La entrega de la semana pasada  titulada El autor, terminó con la referencia a una situación (que quedó en la incógnita) y a dos personajes propicios para la literatura, pero dado el interés despertado por Panchito, el protagonista anterior, hoy voy a contar su historia, pues, al compararla con la de la camarera del rectorado de la universidad Central, Prisilia, puedo seguir analizando los matices de la realidad para trabajar la fantasía creadora. Así, entonces, aquí les presento a otros dos expulsados del paraíso de mi libro: 

PRISILIA Y PANCHITO

    Como muchas veces ocurre, las personas que nos pueden parecer de vida más interesante, generalmente no la tienen; como sí ocurre con quienes nos parecen las personas más sencillas y menos relevantes.  Por ejemplo, la camarera del alto centro docente de Las Villas en mi época de estudiante, pudiera sugerir la heroína de una fabulosa novela histó­rica romántica, pues por su porte y aspecto bien podría haber pertenecido a los servicios de protocolo de la Reina Isabel de Inglaterra en el Palacio de Buckingham. Era una mestiza de mediana edad, sin duda descendiente, por su donaire de princesa, de algún soberano africano o bisnieta de un duque alemán, educada en un colegio parisino de monjas y tocada por el halo de gracia de las grandes matronas cubanas  de abolengo, cuya trenza recogida alrededor de su cabeza y el  siempre pulcro cuello blanco del uniforme denotaban la disci­plina propia de alguna de las iglesias protestantes más  ortodoxas de los Estados Unidos. Y si menciono a Prisilia, que así debió llamarse la susodicha camarera, es para demostrar que con personajes como ella para escribir una novela, debe recurrirse a la fantasía, pues a pesar de todos los diferentes matices que se anunciaban en su presencia y conducta, si nos circunscribimos a la realidad, de esta señora no habría mucho de interés por decir. Santaclareña como sus padres y abuelos, de joven comenzó a ganarse la vida como doméstica hasta que al inaugurarse la Universidad fue a traba­jar en ella como empleada de servicio, y por su porte y mesura fue designada al edificio del Rectorado. Casada con un carpintero honrado y trabajador, madre de tres hijos y abuela de otros tantos nietos, el día de la visita del Embajador Chino y su comitiva no fue a trabajar sencillamente por una informa­ción equivocada dada por su jefe inmediato superior.  Así que como ves, no hay de donde sacar una historia.

 

   Como personaje, el caso de Panchito, el mensajero usado para servirle el café a la comitiva china, es bien diferente al de Prisilia, pues su vida se presta, lo mismo en el plano real como en el de la ficción, para escribir un intere­sante relato. El mismo asunto del desconocimiento de su padre, da para imaginar las más alucinantes tramas.

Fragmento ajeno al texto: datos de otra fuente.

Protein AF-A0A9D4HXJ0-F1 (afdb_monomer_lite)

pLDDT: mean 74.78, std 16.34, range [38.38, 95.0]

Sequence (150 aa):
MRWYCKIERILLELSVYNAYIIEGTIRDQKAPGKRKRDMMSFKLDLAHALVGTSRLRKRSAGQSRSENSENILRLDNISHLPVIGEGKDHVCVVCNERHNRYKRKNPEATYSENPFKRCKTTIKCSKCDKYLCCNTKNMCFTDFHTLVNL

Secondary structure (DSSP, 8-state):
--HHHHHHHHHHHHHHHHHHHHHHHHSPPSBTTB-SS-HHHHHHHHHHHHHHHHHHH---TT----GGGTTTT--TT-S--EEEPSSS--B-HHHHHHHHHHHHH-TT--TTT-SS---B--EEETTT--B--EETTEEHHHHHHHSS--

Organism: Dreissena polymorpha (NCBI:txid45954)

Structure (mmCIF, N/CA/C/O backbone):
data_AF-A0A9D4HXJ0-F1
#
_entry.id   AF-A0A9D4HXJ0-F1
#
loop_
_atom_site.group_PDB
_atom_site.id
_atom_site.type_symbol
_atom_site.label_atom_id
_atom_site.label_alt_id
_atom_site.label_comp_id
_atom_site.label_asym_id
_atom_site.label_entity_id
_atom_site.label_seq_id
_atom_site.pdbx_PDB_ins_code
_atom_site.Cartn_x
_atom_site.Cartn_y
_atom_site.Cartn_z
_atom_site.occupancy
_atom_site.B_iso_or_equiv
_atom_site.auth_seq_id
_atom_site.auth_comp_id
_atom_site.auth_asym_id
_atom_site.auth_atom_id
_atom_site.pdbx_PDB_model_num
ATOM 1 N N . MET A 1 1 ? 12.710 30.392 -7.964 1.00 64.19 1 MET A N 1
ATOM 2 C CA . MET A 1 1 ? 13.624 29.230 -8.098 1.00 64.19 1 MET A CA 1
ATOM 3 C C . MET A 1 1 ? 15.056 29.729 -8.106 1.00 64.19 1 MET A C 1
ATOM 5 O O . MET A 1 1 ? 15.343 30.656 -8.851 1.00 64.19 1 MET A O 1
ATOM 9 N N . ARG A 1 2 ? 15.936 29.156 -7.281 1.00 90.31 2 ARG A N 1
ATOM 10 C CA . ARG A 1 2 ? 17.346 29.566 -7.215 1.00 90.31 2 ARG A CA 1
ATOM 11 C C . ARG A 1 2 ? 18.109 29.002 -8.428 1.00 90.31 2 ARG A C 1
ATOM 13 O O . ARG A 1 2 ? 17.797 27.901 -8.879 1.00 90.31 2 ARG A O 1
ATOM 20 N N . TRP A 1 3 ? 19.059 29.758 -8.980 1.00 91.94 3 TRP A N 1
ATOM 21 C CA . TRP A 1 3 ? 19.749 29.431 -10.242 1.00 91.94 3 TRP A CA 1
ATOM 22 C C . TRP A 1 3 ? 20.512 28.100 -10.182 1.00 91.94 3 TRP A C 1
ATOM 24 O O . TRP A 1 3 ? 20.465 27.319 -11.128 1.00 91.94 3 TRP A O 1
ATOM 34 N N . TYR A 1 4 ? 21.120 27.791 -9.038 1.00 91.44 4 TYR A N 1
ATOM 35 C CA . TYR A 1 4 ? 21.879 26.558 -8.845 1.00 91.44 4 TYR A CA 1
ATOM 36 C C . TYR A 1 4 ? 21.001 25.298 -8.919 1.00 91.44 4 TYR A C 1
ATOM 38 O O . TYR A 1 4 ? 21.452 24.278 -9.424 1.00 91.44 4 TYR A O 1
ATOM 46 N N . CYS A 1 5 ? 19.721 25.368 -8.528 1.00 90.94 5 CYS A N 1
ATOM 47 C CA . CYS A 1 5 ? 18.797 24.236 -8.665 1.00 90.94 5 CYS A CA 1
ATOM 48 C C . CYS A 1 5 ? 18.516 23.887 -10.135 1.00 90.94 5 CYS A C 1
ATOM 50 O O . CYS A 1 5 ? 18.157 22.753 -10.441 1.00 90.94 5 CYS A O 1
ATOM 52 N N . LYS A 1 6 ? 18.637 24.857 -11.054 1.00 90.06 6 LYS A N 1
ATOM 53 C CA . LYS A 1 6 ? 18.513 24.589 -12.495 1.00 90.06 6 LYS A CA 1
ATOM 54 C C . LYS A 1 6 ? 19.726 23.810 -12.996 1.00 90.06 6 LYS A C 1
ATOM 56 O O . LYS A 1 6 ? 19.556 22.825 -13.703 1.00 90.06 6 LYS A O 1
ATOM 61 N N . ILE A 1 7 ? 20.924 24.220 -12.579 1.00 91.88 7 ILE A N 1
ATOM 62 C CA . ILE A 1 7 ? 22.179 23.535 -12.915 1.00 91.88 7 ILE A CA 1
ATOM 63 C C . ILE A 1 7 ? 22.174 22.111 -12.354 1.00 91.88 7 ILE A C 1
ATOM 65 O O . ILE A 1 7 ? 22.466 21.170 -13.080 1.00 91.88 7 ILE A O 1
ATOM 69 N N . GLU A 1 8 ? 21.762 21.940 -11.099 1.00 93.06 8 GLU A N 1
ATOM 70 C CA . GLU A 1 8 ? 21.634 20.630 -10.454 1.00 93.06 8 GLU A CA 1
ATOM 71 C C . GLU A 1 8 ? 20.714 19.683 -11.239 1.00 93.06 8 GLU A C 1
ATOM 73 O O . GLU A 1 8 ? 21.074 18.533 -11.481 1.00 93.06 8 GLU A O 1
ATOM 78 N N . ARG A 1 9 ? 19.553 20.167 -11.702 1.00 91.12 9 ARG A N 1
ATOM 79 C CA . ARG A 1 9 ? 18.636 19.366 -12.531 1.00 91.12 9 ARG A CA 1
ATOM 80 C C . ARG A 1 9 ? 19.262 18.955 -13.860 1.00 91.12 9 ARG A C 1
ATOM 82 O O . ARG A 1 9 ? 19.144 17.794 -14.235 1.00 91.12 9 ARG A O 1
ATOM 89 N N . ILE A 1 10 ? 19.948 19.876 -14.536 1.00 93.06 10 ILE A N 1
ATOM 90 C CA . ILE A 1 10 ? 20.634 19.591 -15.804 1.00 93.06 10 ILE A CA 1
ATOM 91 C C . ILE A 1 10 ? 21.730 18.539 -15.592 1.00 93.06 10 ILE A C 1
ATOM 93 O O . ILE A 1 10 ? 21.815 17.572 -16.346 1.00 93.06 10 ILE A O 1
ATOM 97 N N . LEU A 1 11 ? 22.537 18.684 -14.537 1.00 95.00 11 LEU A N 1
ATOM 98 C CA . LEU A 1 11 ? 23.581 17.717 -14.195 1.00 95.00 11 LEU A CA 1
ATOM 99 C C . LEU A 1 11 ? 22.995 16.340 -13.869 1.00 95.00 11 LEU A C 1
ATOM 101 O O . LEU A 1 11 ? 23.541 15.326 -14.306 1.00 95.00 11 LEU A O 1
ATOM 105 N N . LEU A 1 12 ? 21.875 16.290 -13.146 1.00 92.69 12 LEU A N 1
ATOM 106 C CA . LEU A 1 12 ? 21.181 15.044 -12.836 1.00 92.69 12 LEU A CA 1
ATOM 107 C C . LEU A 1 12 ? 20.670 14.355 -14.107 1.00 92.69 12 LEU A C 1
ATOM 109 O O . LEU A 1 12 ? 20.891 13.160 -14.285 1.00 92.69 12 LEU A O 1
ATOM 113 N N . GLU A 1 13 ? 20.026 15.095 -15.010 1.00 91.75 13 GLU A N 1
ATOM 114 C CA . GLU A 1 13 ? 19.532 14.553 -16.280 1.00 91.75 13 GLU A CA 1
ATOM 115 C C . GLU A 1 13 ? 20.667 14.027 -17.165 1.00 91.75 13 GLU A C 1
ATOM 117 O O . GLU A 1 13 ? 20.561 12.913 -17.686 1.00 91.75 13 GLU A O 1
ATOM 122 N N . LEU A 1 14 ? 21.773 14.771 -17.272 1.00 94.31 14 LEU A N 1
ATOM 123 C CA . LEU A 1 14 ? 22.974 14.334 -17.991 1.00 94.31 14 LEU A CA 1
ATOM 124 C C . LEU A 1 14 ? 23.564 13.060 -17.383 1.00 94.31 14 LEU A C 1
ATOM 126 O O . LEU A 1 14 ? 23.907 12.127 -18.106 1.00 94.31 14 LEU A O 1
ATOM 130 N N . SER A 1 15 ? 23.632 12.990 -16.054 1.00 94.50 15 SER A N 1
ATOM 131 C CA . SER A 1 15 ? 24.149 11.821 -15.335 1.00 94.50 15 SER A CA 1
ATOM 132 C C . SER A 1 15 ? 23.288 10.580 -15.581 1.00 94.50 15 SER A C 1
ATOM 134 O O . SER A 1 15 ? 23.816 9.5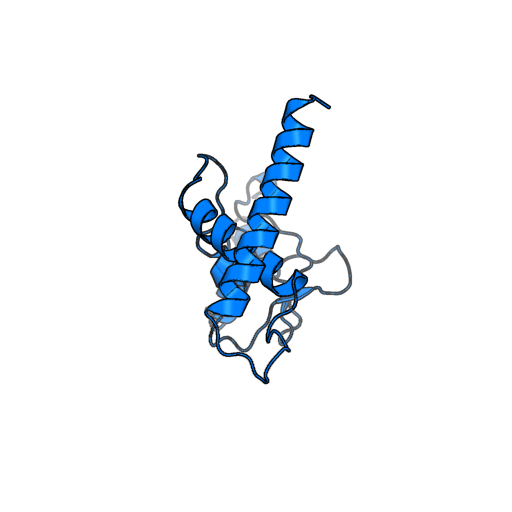09 -15.875 1.00 94.50 15 SER A O 1
ATOM 136 N N . VAL A 1 16 ? 21.960 10.727 -15.526 1.00 93.62 16 VAL A N 1
ATOM 137 C CA . VAL A 1 16 ? 21.003 9.647 -15.819 1.00 93.62 16 VAL A CA 1
ATOM 138 C C . VAL A 1 16 ? 21.120 9.192 -17.272 1.00 93.62 16 VAL A C 1
ATOM 140 O O . VAL A 1 16 ? 21.117 7.991 -17.538 1.00 93.62 16 VAL A O 1
ATOM 143 N N . TYR A 1 17 ? 21.252 10.131 -18.212 1.00 92.00 17 TYR A N 1
ATOM 144 C CA . TYR A 1 17 ? 21.421 9.804 -19.624 1.00 92.00 17 TYR A CA 1
ATOM 145 C C . TYR A 1 17 ? 22.722 9.036 -19.872 1.00 92.00 17 TYR A C 1
ATOM 147 O O . TYR A 1 17 ? 22.693 7.966 -20.475 1.00 92.00 17 TYR A O 1
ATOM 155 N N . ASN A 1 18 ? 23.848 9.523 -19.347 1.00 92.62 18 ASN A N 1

   Panchito era hijo de una rumbera de circo famosa en los  campos de Cuba desde la época de la Primera Intervención  Norteamericana, mujer hermosa y bien formada quien nunca dijo  quién era el padre de aquel niño que, para sorpresa de todos,  nació una madrugada sobre la cama del destartalado camión del  Circo Matienzo cuando se dirigía hacia otro pueblo después de  la función en Ciego de Ávila, función en la que Caruca, el  Ciclón del Trópico, nombre artístico de la rumbera, bailó  como de costumbre con su mínimo traje de larga cola de vuelos  y pasacintas sin que nadie sospechara de su  embarazo.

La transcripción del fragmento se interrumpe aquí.